# [Action item]
Reproduce only the lines below from the line containing "ATOM 5 O O . GLN" to the line containing "ATOM 39 O O", exactly as written, with both end lines kept. Omit the pictures.
BEGIN Records provided
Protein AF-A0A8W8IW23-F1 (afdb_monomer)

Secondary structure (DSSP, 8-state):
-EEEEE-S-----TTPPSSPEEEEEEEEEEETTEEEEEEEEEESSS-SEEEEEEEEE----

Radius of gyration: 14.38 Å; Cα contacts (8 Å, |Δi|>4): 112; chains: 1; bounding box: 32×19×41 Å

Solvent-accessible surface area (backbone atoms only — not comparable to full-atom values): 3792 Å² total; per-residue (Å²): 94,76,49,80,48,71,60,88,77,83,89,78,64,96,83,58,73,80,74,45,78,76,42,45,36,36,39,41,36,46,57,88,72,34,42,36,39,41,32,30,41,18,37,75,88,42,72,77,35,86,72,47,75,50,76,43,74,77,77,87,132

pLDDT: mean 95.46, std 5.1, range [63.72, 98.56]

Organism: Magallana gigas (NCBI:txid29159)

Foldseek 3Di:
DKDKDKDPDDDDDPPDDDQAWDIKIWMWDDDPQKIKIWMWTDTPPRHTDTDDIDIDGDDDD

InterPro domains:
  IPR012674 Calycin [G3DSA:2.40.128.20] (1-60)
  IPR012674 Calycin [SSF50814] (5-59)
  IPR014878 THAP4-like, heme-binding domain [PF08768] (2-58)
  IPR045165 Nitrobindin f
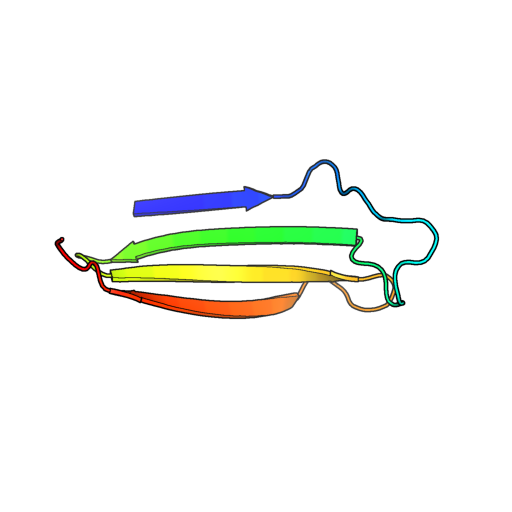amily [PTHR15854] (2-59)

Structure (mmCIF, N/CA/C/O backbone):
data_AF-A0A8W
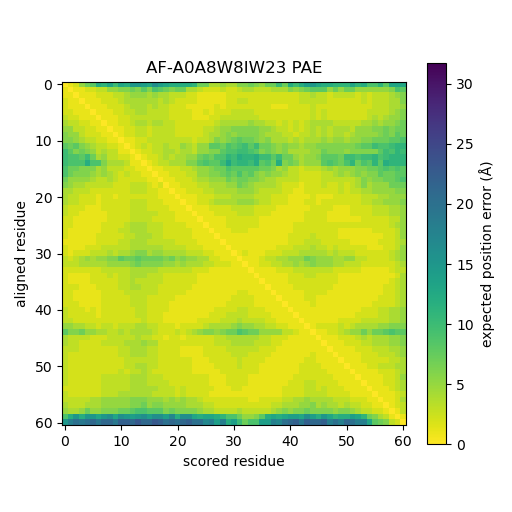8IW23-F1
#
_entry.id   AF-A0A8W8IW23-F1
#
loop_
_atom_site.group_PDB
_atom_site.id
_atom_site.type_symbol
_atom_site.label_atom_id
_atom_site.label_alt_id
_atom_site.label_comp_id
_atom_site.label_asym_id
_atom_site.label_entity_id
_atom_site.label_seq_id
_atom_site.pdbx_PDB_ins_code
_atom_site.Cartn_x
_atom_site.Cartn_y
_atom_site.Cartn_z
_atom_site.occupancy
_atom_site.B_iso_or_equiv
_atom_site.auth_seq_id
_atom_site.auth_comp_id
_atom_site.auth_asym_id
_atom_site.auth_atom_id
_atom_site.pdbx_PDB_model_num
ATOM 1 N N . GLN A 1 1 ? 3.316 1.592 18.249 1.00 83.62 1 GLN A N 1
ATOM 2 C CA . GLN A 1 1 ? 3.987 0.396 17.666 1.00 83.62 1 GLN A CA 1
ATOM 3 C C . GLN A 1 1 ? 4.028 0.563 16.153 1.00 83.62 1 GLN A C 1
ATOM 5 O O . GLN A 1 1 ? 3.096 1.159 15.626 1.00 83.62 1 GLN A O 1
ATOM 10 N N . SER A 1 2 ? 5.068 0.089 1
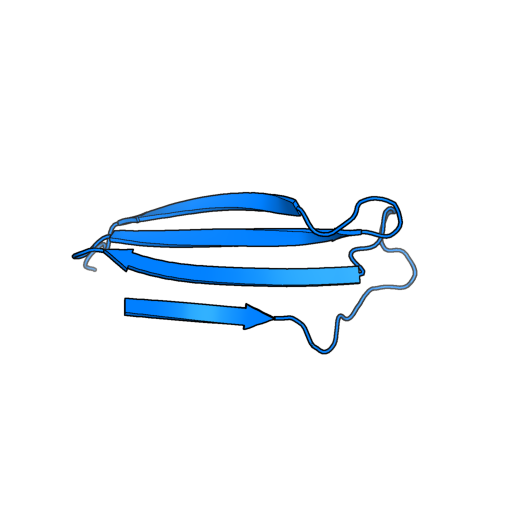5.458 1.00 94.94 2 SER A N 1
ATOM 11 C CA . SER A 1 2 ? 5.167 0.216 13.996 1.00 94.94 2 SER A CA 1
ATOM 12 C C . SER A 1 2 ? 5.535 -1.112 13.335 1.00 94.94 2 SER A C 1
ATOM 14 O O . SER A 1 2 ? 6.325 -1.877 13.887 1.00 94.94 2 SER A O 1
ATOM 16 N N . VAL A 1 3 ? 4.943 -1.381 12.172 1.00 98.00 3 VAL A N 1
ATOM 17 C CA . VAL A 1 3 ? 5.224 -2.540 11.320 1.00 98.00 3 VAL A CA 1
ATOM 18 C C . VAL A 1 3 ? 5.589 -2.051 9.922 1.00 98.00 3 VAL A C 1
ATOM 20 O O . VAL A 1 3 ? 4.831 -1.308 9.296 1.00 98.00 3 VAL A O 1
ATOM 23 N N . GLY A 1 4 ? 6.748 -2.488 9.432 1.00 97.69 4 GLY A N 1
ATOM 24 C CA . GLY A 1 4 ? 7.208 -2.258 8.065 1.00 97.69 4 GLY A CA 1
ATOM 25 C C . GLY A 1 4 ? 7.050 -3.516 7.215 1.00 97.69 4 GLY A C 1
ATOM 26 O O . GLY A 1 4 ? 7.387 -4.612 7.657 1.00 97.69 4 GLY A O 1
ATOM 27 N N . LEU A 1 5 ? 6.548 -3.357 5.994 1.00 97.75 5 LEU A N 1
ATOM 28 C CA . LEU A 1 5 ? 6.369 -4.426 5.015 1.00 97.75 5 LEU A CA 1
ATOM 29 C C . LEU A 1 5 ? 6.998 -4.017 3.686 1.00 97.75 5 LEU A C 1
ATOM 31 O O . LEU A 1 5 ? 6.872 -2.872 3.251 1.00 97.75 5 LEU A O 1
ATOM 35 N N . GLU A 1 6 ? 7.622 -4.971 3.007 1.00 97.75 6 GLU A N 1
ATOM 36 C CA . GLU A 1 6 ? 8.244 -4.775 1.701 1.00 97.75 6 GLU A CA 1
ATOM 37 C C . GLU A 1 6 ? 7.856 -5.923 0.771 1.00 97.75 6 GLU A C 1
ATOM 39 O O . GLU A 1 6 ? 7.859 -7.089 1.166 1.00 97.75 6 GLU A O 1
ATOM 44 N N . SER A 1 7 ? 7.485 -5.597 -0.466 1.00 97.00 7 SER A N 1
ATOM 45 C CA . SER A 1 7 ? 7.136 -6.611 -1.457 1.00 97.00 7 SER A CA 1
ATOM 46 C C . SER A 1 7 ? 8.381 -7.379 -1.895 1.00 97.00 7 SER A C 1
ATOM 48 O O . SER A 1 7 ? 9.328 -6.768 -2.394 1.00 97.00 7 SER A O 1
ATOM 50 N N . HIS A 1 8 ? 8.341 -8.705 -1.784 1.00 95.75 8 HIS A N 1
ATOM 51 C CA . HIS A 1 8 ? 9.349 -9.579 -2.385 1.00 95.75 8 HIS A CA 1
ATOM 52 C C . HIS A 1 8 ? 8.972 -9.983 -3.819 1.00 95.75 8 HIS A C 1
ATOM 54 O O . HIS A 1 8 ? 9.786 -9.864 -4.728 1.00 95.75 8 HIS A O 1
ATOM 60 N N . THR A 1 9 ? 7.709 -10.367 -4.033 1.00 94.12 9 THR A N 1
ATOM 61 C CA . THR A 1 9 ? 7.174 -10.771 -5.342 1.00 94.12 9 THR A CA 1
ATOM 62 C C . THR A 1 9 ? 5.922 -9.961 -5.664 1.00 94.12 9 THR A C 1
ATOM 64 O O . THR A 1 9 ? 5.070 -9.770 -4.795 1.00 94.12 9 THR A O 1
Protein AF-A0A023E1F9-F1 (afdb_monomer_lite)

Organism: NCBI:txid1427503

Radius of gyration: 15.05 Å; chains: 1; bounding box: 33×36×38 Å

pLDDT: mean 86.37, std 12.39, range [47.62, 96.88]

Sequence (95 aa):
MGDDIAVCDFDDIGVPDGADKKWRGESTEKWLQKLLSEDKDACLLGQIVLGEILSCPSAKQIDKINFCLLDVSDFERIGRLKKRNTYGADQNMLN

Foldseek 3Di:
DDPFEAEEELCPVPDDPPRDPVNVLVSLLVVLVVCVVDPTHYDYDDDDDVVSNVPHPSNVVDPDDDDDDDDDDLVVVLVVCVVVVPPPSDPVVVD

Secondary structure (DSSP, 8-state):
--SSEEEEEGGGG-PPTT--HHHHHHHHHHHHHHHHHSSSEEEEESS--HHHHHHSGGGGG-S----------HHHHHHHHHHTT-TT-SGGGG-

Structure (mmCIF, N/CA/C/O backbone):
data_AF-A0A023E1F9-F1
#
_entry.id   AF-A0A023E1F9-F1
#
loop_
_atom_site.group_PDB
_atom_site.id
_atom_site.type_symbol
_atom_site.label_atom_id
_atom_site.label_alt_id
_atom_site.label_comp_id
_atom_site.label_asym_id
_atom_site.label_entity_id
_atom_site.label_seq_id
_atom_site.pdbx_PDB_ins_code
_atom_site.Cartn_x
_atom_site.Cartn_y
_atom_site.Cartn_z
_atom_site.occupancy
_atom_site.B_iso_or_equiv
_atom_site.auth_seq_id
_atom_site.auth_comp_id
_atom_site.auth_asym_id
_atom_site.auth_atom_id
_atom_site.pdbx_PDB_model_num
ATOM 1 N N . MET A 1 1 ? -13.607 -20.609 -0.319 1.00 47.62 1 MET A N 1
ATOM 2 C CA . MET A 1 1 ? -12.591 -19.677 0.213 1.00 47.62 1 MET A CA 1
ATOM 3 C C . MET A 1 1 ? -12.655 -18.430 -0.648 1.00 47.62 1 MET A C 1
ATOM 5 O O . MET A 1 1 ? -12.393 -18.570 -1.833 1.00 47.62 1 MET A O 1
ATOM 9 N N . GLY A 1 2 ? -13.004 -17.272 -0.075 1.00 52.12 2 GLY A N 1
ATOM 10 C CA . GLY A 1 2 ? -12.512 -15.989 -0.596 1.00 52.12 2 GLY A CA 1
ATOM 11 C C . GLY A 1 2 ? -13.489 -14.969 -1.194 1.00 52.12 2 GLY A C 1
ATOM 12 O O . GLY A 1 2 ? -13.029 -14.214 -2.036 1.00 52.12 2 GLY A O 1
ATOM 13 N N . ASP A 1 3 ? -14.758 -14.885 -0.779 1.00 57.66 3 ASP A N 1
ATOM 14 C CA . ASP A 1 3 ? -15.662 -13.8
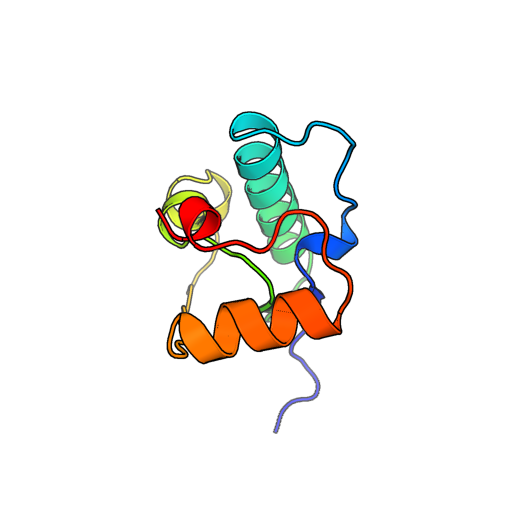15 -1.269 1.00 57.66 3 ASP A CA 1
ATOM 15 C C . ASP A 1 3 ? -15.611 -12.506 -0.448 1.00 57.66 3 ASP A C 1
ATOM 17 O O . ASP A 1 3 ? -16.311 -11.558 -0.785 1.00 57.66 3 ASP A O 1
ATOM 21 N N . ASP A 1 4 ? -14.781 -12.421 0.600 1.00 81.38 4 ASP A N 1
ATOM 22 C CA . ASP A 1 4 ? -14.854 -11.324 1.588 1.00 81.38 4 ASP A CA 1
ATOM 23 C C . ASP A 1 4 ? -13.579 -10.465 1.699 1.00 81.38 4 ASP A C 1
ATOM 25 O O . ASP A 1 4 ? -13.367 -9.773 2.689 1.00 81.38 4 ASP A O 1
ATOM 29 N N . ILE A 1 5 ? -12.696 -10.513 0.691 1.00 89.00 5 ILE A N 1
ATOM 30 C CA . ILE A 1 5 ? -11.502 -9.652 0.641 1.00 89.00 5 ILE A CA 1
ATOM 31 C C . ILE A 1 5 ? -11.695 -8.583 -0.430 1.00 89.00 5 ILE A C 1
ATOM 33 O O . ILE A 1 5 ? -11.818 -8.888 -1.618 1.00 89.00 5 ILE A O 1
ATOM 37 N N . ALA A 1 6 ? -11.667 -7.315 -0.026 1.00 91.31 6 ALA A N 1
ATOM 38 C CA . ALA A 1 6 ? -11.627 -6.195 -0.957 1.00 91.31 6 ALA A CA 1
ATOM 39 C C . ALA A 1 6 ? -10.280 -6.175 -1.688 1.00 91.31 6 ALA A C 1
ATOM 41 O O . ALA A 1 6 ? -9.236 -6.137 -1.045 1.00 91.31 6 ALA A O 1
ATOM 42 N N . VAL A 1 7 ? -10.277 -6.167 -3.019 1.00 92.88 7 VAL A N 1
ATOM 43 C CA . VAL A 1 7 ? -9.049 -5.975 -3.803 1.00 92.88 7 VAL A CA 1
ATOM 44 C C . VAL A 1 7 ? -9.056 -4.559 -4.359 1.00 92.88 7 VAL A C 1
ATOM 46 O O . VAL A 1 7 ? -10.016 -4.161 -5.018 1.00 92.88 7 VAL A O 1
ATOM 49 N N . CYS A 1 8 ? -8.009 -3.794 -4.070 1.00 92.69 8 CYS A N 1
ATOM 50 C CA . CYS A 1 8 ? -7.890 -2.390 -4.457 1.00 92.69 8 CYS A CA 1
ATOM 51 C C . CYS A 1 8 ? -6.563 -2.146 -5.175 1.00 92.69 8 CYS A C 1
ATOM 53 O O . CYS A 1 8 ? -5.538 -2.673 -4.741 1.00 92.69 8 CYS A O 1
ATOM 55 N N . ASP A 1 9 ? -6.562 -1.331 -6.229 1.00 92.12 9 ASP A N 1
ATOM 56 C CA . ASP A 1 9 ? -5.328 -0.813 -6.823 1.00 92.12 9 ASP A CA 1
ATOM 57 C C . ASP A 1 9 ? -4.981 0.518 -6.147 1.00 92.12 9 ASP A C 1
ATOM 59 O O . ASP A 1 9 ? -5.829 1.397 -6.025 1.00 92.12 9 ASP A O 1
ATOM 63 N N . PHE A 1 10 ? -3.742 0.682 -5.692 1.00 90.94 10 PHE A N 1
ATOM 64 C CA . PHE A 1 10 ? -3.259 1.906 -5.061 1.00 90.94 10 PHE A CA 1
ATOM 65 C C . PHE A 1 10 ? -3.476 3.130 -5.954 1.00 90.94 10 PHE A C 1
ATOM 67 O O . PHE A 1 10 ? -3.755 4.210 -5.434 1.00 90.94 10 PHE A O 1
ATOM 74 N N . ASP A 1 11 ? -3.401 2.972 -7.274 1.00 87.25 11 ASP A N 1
END Records provided
# [Response to the task]
ATOM 5 O O . GLN A 1 1 ? 3.096 1.159 15.626 1.00 83.62 1 GLN A O 1
ATOM 10 N N . SER A 1 2 ? 5.068 0.089 1
5.458 1.00 94.94 2 SER A N 1
ATOM 11 C CA . SER A 1 2 ? 5.167 0.216 13.996 1.00 94.94 2 SER A CA 1
ATOM 12 C C . SER A 1 2 ? 5.535 -1.112 13.335 1.00 94.94 2 SER A C 1
ATOM 14 O O . SER A 1 2 ? 6.325 -1.877 13.887 1.00 94.94 2 SER A O 1
ATOM 16 N N . VAL A 1 3 ? 4.943 -1.381 12.172 1.00 98.00 3 VAL A N 1
ATOM 17 C CA . VAL A 1 3 ? 5.224 -2.540 11.320 1.00 98.00 3 VAL A CA 1
ATOM 18 C C . VAL A 1 3 ? 5.589 -2.051 9.922 1.00 98.00 3 VAL A C 1
ATOM 20 O O . VAL A 1 3 ? 4.831 -1.308 9.296 1.00 98.00 3 VAL A O 1
ATOM 23 N N . GLY A 1 4 ? 6.748 -2.488 9.432 1.00 97.69 4 GLY A N 1
ATOM 24 C CA . GLY A 1 4 ? 7.208 -2.258 8.065 1.00 97.69 4 GLY A CA 1
ATOM 25 C C . GLY A 1 4 ? 7.050 -3.516 7.215 1.00 97.69 4 GLY A C 1
ATOM 26 O O . GLY A 1 4 ? 7.387 -4.612 7.657 1.00 97.69 4 GLY A O 1
ATOM 27 N N . LEU A 1 5 ? 6.548 -3.357 5.994 1.00 97.75 5 LEU A N 1
ATOM 28 C CA . LEU A 1 5 ? 6.369 -4.426 5.015 1.00 97.75 5 LEU A CA 1
ATOM 29 C C . LEU A 1 5 ? 6.998 -4.017 3.686 1.00 97.75 5 LEU A C 1
ATOM 31 O O . LEU A 1 5 ? 6.872 -2.872 3.251 1.00 97.75 5 LEU A O 1
ATOM 35 N N . GLU A 1 6 ? 7.622 -4.971 3.007 1.00 97.75 6 GLU A N 1
ATOM 36 C CA . GLU A 1 6 ? 8.244 -4.775 1.701 1.00 97.75 6 GLU A CA 1
ATOM 37 C C . GLU A 1 6 ? 7.856 -5.923 0.771 1.00 97.75 6 GLU A C 1
ATOM 39 O O . GLU A 1 6 ? 7.859 -7.089 1.166 1.00 97.75 6 GLU A O 1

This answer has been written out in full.